What is the predominant haemoglobin in adults, and what is it composed of?

Answer 7

the predominant haemoglobin is HbA which is composed of
○ 2 x alpha globin chains (141 aas long, Chr 16)
○ 2 x beta globin chains (146 aas long, Chr 11)

Question 8

What is the structure of Haemoglobin?

Answer 8

Each Hb molecule contains 2 α-like and 2 β-like gene proteins
Haemoglobin A (predominant adult HbA) is a tetramer made of:
○ 2 α-globin chains
○ 2 β-globin chains
4 Haem molecules

Question 9

What are the alpha like genes on chromosome 16?

Answer 9

Zeta, alpha 1 and alpha 2

Question 10

What are the beta like genes on chromosome 11

Answer 10

Epsilon, gamma, delta and beta

Question 11

What is the embryonic gower?

Answer 11

The haemoglobin is made up of two zeta and two epsilon molecules

Question 12

What is embryonic gower 2?

Answer 12

Two alpha and two epsilon molecules

Question 13

What is foetal haemoglobin (HbF) composed of?

Answer 13

Two alpha molecules and two gamma molecules

Question 14

What is minor adult (HbA2) haemoglobin made of?

Answer 14

Two alpha molecules and two delta molecules

Question 15

What is major adult haemoglobin (HbA1) made of?

Answer 15

Two alpha molecules and two beta molecules

Question 16

Why does foetal haemoglobin have a higher affinity for oxygen?

Answer 16

So the developing foetal haemoglobin can take oxygen from the mother before being born and it switches.

Question 17

What is a hemoglobinopathy?

Answer 17

A disease state involving haemoglobin

Question 18

What causes haemoglobinopathies?

Answer 18

1. Mutations to one or more of the globin genes that result in structural defects in the haemoglobin molecule (quality of Hb)
2. Diminished production of one of the two subunits of the haemoglobin molecule (quantity)
3. Abnormal associations of otherwise normal subunits

Question 19

What chromosome is the α-globin gene cluster on?

Answer 19

The short arm of chromosome 16

Question 20

How many functional and pseudo-globin alpha genes are there?

Answer 20

3 functional and 4 pseudo

Question 21

Where are is the β-Globin Gene Cluster?

Answer 21

On cthe short arm of chromosome 11

Question 22

How many functional and pseudo-globin genes are there for the beta cluster?

Answer 22

5 functional 1 pseudo

Question 23

What are thalassemias?

Answer 23

Heritable disorders caused by genetic mutations that compromise the synthesis of one or more globin chains of the haemoglobin tetramer.

Question 24

What do thalassemias result in?

Answer 24

Anaemias.
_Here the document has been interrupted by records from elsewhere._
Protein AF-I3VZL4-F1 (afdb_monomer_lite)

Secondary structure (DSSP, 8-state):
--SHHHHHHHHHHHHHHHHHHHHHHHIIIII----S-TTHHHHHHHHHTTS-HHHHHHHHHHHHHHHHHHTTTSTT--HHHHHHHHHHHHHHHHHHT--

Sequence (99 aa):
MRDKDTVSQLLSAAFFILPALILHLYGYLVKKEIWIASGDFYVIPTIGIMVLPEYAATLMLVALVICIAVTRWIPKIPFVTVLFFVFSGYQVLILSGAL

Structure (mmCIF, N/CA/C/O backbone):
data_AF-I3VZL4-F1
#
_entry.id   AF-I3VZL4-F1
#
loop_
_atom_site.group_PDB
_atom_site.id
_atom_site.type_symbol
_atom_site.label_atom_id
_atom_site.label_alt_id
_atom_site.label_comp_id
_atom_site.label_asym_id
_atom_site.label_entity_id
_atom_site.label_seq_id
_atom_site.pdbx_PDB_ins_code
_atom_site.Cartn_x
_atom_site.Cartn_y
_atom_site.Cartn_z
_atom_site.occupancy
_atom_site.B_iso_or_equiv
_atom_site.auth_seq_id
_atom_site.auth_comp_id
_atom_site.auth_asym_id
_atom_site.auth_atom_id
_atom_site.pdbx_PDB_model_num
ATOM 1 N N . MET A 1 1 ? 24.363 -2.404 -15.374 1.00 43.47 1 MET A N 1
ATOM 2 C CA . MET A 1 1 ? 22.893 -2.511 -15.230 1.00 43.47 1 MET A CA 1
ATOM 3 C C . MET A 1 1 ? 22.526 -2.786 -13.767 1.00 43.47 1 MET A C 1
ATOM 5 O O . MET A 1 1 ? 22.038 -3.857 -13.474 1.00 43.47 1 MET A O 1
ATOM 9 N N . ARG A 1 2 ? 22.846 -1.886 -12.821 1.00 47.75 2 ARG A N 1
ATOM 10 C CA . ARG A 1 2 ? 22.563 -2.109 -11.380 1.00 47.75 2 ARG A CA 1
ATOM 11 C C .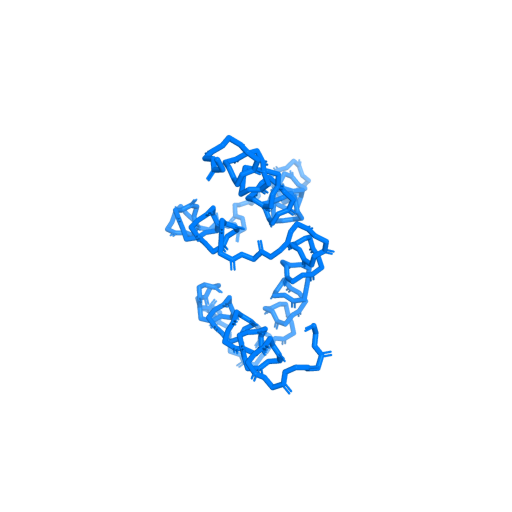 ARG A 1 2 ? 21.989 -0.882 -10.658 1.00 47.75 2 ARG A C 1
ATOM 13 O O . ARG A 1 2 ? 21.516 -1.004 -9.541 1.00 47.75 2 ARG A O 1
ATOM 20 N N . ASP A 1 3 ? 22.011 0.283 -11.307 1.00 50.91 3 ASP A N 1
ATOM 21 C CA . ASP A 1 3 ? 21.625 1.563 -10.696 1.00 50.91 3 ASP A CA 1
ATOM 22 C C . ASP A 1 3 ? 20.216 2.025 -11.120 1.00 50.91 3 ASP A C 1
ATOM 24 O O . ASP A 1 3 ? 19.443 2.530 -10.309 1.00 50.91 3 ASP A O 1
ATOM 28 N N . LYS A 1 4 ? 19.829 1.743 -12.378 1.00 52.81 4 LYS A N 1
ATOM 29 C CA . LYS A 1 4 ? 18.481 2.040 -12.900 1.00 52.81 4 LYS A CA 1
ATOM 30 C C . LYS A 1 4 ? 17.372 1.259 -12.179 1.00 52.81 4 LYS A C 1
ATOM 32 O O . LYS A 1 4 ? 16.263 1.773 -12.065 1.00 52.81 4 LYS A O 1
ATOM 37 N N . ASP A 1 5 ? 17.681 0.075 -11.651 1.00 73.00 5 ASP A N 1
ATOM 38 C CA . ASP A 1 5 ? 16.697 -0.777 -10.975 1.00 73.00 5 ASP A CA 1
ATOM 39 C C . ASP A 1 5 ? 16.379 -0.275 -9.562 1.00 73.00 5 ASP A C 1
ATOM 41 O O . ASP A 1 5 ? 15.218 -0.267 -9.163 1.00 73.00 5 ASP A O 1
ATOM 45 N N . THR A 1 6 ? 17.372 0.235 -8.829 1.00 85.50 6 THR A N 1
ATOM 46 C CA . THR A 1 6 ? 17.184 0.697 -7.444 1.00 85.50 6 THR A CA 1
ATOM 47 C C . THR A 1 6 ? 16.317 1.950 -7.375 1.00 85.50 6 THR A C 1
ATOM 49 O O . THR A 1 6 ? 15.414 2.035 -6.545 1.00 85.50 6 THR A O 1
ATOM 52 N N . VAL A 1 7 ? 16.555 2.922 -8.263 1.00 89.44 7 VAL A N 1
ATOM 53 C CA . VAL A 1 7 ? 15.745 4.151 -8.321 1.00 89.44 7 VAL A CA 1
ATOM 54 C C . VAL A 1 7 ? 14.301 3.823 -8.698 1.00 89.44 7 VAL A C 1
ATOM 56 O O . VAL A 1 7 ? 13.374 4.356 -8.091 1.00 89.44 7 VAL A O 1
ATOM 59 N N . SER A 1 8 ? 14.107 2.910 -9.654 1.00 89.81 8 SER A N 1
ATOM 60 C CA . SER A 1 8 ? 12.779 2.437 -10.056 1.00 89.81 8 SER A CA 1
ATOM 61 C C . SER 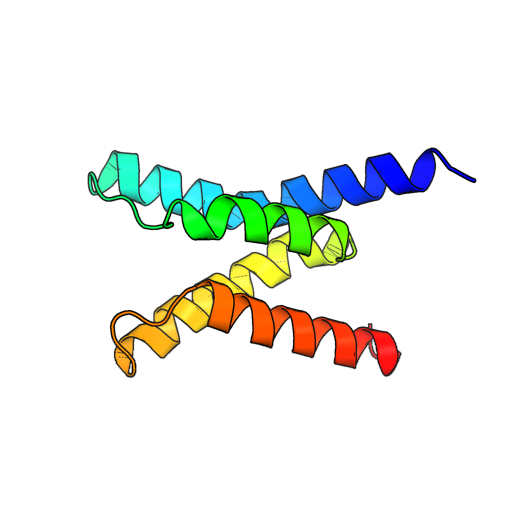A 1 8 ? 12.049 1.746 -8.898 1.00 89.81 8 SER A C 1
ATOM 63 O O . SER A 1 8 ? 10.916 2.100 -8.582 1.00 89.81 8 SER A O 1
ATOM 65 N N . GLN A 1 9 ? 12.718 0.836 -8.184 1.00 91.38 9 GLN A N 1
ATOM 66 C CA . GLN A 1 9 ? 12.158 0.160 -7.007 1.00 91.38 9 GLN A CA 1
ATOM 67 C C . GLN A 1 9 ? 11.798 1.143 -5.890 1.00 91.38 9 GLN A C 1
ATOM 69 O O . GLN A 1 9 ? 10.741 1.015 -5.273 1.00 91.38 9 GLN A O 1
ATOM 74 N N . LEU A 1 10 ? 12.646 2.146 -5.645 1.00 92.88 10 LEU A N 1
ATOM 75 C CA . LEU A 1 10 ? 12.395 3.163 -4.627 1.00 92.88 10 LEU A CA 1
ATOM 76 C C . LEU A 1 10 ? 11.200 4.052 -4.995 1.00 92.88 10 LEU A C 1
ATOM 78 O O . LEU A 1 10 ? 10.360 4.329 -4.140 1.00 92.88 10 LEU A O 1
ATOM 82 N N . LEU A 1 11 ? 11.097 4.462 -6.264 1.00 94.38 11 LEU A N 1
ATOM 83 C CA . LEU A 1 11 ? 9.942 5.203 -6.776 1.00 94.38 11 LEU A CA 1
ATOM 84 C C . LEU A 1 11 ? 8.660 4.382 -6.660 1.00 94.38 11 LEU A C 1
ATOM 86 O O . LEU A 1 11 ? 7.646 4.900 -6.199 1.00 94.38 11 LEU A O 1
ATOM 90 N N . SER A 1 12 ? 8.718 3.101 -7.018 1.00 95.25 12 SER A N 1
ATOM 91 C CA . SER A 1 12 ? 7.574 2.202 -6.898 1.00 95.25 12 SER A CA 1
ATOM 92 C C . SER A 1 12 ? 7.128 2.048 -5.446 1.00 95.25 12 SER A C 1
ATOM 94 O O . SER A 1 12 ? 5.956 2.248 -5.137 1.00 95.25 12 SER A O 1
ATOM 96 N N . ALA A 1 13 ? 8.062 1.823 -4.516 1.00 94.94 13 ALA A N 1
ATOM 97 C CA . ALA A 1 13 ? 7.755 1.779 -3.090 1.00 94.94 13 ALA A CA 1
ATOM 98 C C . ALA A 1 13 ? 7.132 3.090 -2.587 1.00 94.94 13 ALA A C 1
ATOM 100 O O . ALA A 1 13 ? 6.112 3.059 -1.897 1.00 94.94 13 ALA A O 1
ATOM 101 N N . ALA A 1 14 ? 7.693 4.240 -2.970 1.00 94.88 14 ALA A N 1
ATOM 102 C CA . ALA A 1 14 ? 7.159 5.546 -2.599 1.00 94.88 14 ALA A CA 1
ATOM 103 C C . ALA A 1 14 ? 5.724 5.747 -3.118 1.00 94.88 14 ALA A C 1
ATOM 105 O O . ALA A 1 14 ? 4.840 6.138 -2.354 1.00 94.88 14 ALA A O 1
ATOM 106 N N . PHE A 1 15 ? 5.469 5.431 -4.390 1.00 96.31 15 PHE A N 1
ATOM 107 C CA . PHE A 1 15 ? 4.143 5.546 -5.000 1.00 96.31 15 PHE A CA 1
ATOM 108 C C . PHE A 1 15 ? 3.140 4.537 -4.446 1.00 96.31 15 PHE A C 1
ATOM 110 O O . PHE A 1 15 ? 1.971 4.879 -4.293 1.00 96.31 15 PHE A O 1
ATOM 117 N N . PHE A 1 16 ? 3.578 3.331 -4.088 1.00 96.56 16 PHE A N 1
ATOM 118 C CA . PHE A 1 16 ? 2.722 2.320 -3.472 1.00 96.56 16 PHE A CA 1
ATOM 119 C C . PHE A 1 16 ? 2.287 2.734 -2.059 1.00 96.56 16 PHE A C 1
ATOM 121 O O . PHE A 1 16 ? 1.136 2.543 -1.681 1.00 96.56 16 PHE A O 1
ATOM 128 N N . ILE A 1 17 ? 3.181 3.344 -1.273 1.00 95.12 17 ILE A N 1
ATOM 129 C CA . ILE A 1 17 ? 2.876 3.813 0.091 1.00 95.12 17 ILE A CA 1
ATOM 130 C C . ILE A 1 17 ? 1.948 5.033 0.077 1.00 95.12 17 ILE A C 1
ATOM 132 O O . ILE A 1 17 ? 1.105 5.177 0.966 1.00 95.12 17 ILE A O 1
ATOM 136 N N . LEU A 1 18 ? 2.101 5.922 -0.908 1.00 94.81 18 LEU A N 1
ATOM 137 C CA . LEU A 1 18 ? 1.504 7.257 -0.899 1.00 94.81 18 LEU A CA 1
ATOM 138 C C . LEU A 1 18 ? -0.018 7.271 -0.628 1.00 94.81 18 LEU A C 1
ATOM 140 O O . LEU A 1 18 ? -0.431 8.011 0.268 1.00 94.81 18 LEU A O 1
ATOM 144 N N . PRO A 1 19 ? -0.871 6.459 -1.289 1.00 94.81 19 PRO A N 1
ATOM 145 C CA . PRO A 1 19 ? -2.316 6.502 -1.049 1.00 94.81 19 PRO A CA 1
ATOM 146 C C . PRO A 1 19 ? -2.703 6.054 0.363 1.00 94.81 19 PRO A C 1
ATOM 148 O O . PRO A 1 19 ? -3.555 6.670 1.005 1.00 94.81 19 PRO A O 1
ATOM 151 N N . ALA A 1 20 ? -2.045 5.009 0.868 1.00 93.38 20 ALA A N 1
ATOM 152 C CA . ALA A 1 20 ? -2.246 4.509 2.223 1.00 93.38 20 ALA A CA 1
ATOM 153 C C . ALA A 1 20 ? -1.831 5.557 3.265 1.00 93.38 20 ALA A C 1
ATOM 155 O O . ALA A 1 20 ? -2.550 5.799 4.235 1.00 93.38 20 ALA A O 1
ATOM 156 N N . LEU A 1 21 ? -0.709 6.238 3.029 1.00 92.75 21 LEU A N 1
ATOM 157 C CA . LEU A 1 21 ? -0.200 7.283 3.909 1.00 92.75 21 LEU A CA 1
ATOM 158 C C . LEU A 1 21 ? -1.112 8.518 3.927 1.00 92.75 21 LEU A C 1
ATOM 160 O O . LEU A 1 21 ? -1.389 9.044 5.002 1.00 92.75 21 LEU A O 1
ATOM 164 N N . ILE A 1 22 ? -1.641 8.943 2.775 1.00 94.00 22 ILE A N 1
ATOM 165 C CA . ILE A 1 22 ? -2.627 10.035 2.695 1.00 94.00 22 ILE A CA 1
ATOM 166 C C . ILE A 1 22 ? -3.879 9.687 3.509 1.00 94.00 22 ILE A C 1
ATOM 168 O O . ILE A 1 22 ? -4.343 10.504 4.307 1.00 94.00 22 ILE A O 1
ATOM 172 N N . LEU A 1 23 ? -4.408 8.472 3.343 1.00 91.75 23 LEU A N 1
ATOM 173 C CA . LEU A 1 23 ? -5.600 8.029 4.062 1.00 91.75 23 LEU A CA 1
ATOM 174 C C . LEU A 1 23 ? -5.346 7.947 5.576 1.00 91.75 23 LEU A C 1
ATOM 176 O O . LEU A 1 23 ? -6.177 8.386 6.370 1.00 91.75 23 LEU A O 1
ATOM 180 N N . HIS A 1 24 ? -4.176 7.447 5.975 1.00 91.06 24 HIS A N 1
ATOM 181 C CA . HIS A 1 24 ? -3.755 7.399 7.371 1.00 91.06 24 HIS A CA 1
ATOM 182 C C . HIS A 1 24 ? -3.642 8.799 7.986 1.00 91.06 24 HIS A C 1
ATOM 184 O O . HIS A 1 24 ? -4.183 9.039 9.064 1.00 91.06 24 HIS A O 1
ATOM 190 N N . LEU A 1 25 ? -2.984 9.738 7.296 1.00 93.06 25 LEU A N 1
ATOM 191 C CA . LEU A 1 25 ? -2.872 11.127 7.744 1.00 93.06 25 LEU A CA 1
ATOM 192 C C . LEU A 1 25 ? -4.246 11.785 7.875 1.00 93.06 25 LEU A C 1
ATOM 194 O O . LEU A 1 25 ? -4.498 12.474 8.860 1.00 93.06 25 LEU A O 1
ATOM 198 N N . TYR A 1 26 ? -5.152 11.547 6.925 1.00 93.31 26 TYR A N 1
ATOM 199 C CA . TYR A 1 26 ? -6.523 12.041 7.010 1.00 93.31 26 TYR A CA 1
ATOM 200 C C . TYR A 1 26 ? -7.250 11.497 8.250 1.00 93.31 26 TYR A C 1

Associated with microcytic, hypochromic RBCs

Question 25

What are the two types of thalassemias?

Answer 25

α-Thalassaemia – disruption to α-globin β-Thalassaemia – disruption to β-globin

Question 26

What are the two types of α-thalassaemias?

Answer 26

Deletional α-Thalassaemia - result of α-globin locus deletions of varying size Non-Deletional α-Thalassaemia - due to mutation(s) in either the α2 or the α1 globin genes resulting in an imbalance of the α:β globin ratio

Question 27

What is deletional α-Thalassemia?

Answer 27

Cause of 95% of α-globin aberrations (95%) Due to deletions of either portions of the α-globin genes themselves or the gene regulatory elements that control their expression Deletions are often difficult to detect using simpler DNA technologies as there are usually two copies of the genes

Question 28

Genetic Detection can be done using what?

Answer 28

Multiplex Ligation-dependant Probe Amplification (MLPA) Multiplex GAP-PCR protocol (detection of deletions)

Question 29

What is Non-Deletional α-Thalassaemia?

Answer 29

Less common form of α-Thalassaemia Due to mutations in either the α2 or α1 globin genes resulting in an imbalance of the α:β globin ratio.

Question 30

What non-deletional mutations have been recorded?

Answer 30

Initiation codon mutations Frameshift mutations Mutations affecting RNA splicing Exonic mutations Nonsense mutations

Question 31

What is Haemoglobin H?

Answer 31

Greatly reduced rate of α-globin synthesis results in anaemia. Excess of β-globin often results in β4 tetramers: β2/β2 Haemoglobin H has high O₂ affinity, meaning it can't come off to get to the tissues that need it. It is also unstable and precipitates, causing damage to the red cell membrane, resulting in haemolysis.

Question 32

What is Haemoglobin Barts, Hydrops Foetalis?

Answer 32

Total failure of α-globin production. Almost all of the haemoglobin present is Hb Barts (γ2/γ2) or HbH (β2/β2) These are unstable and have very high O₂ affinity, resulting in very poor O₂ delivery to the tissues. Most foetuses die in utero. Some may survive to term but the condition is not compatible with extra-uterine life

Question 33

What is Zeta gene deletion?

Answer 33

If the ζ gene is deleted in the homozygous state, the fetus dies in early gestation resulting in miscarriage.

Question 34

What is β-Thalassaemia caused by?

Answer 34

Results from loss or reduced rate of synthesis of one or both of the β-globin genes. Most commonly due to point mutations or small deletions in the β-globin gene locus.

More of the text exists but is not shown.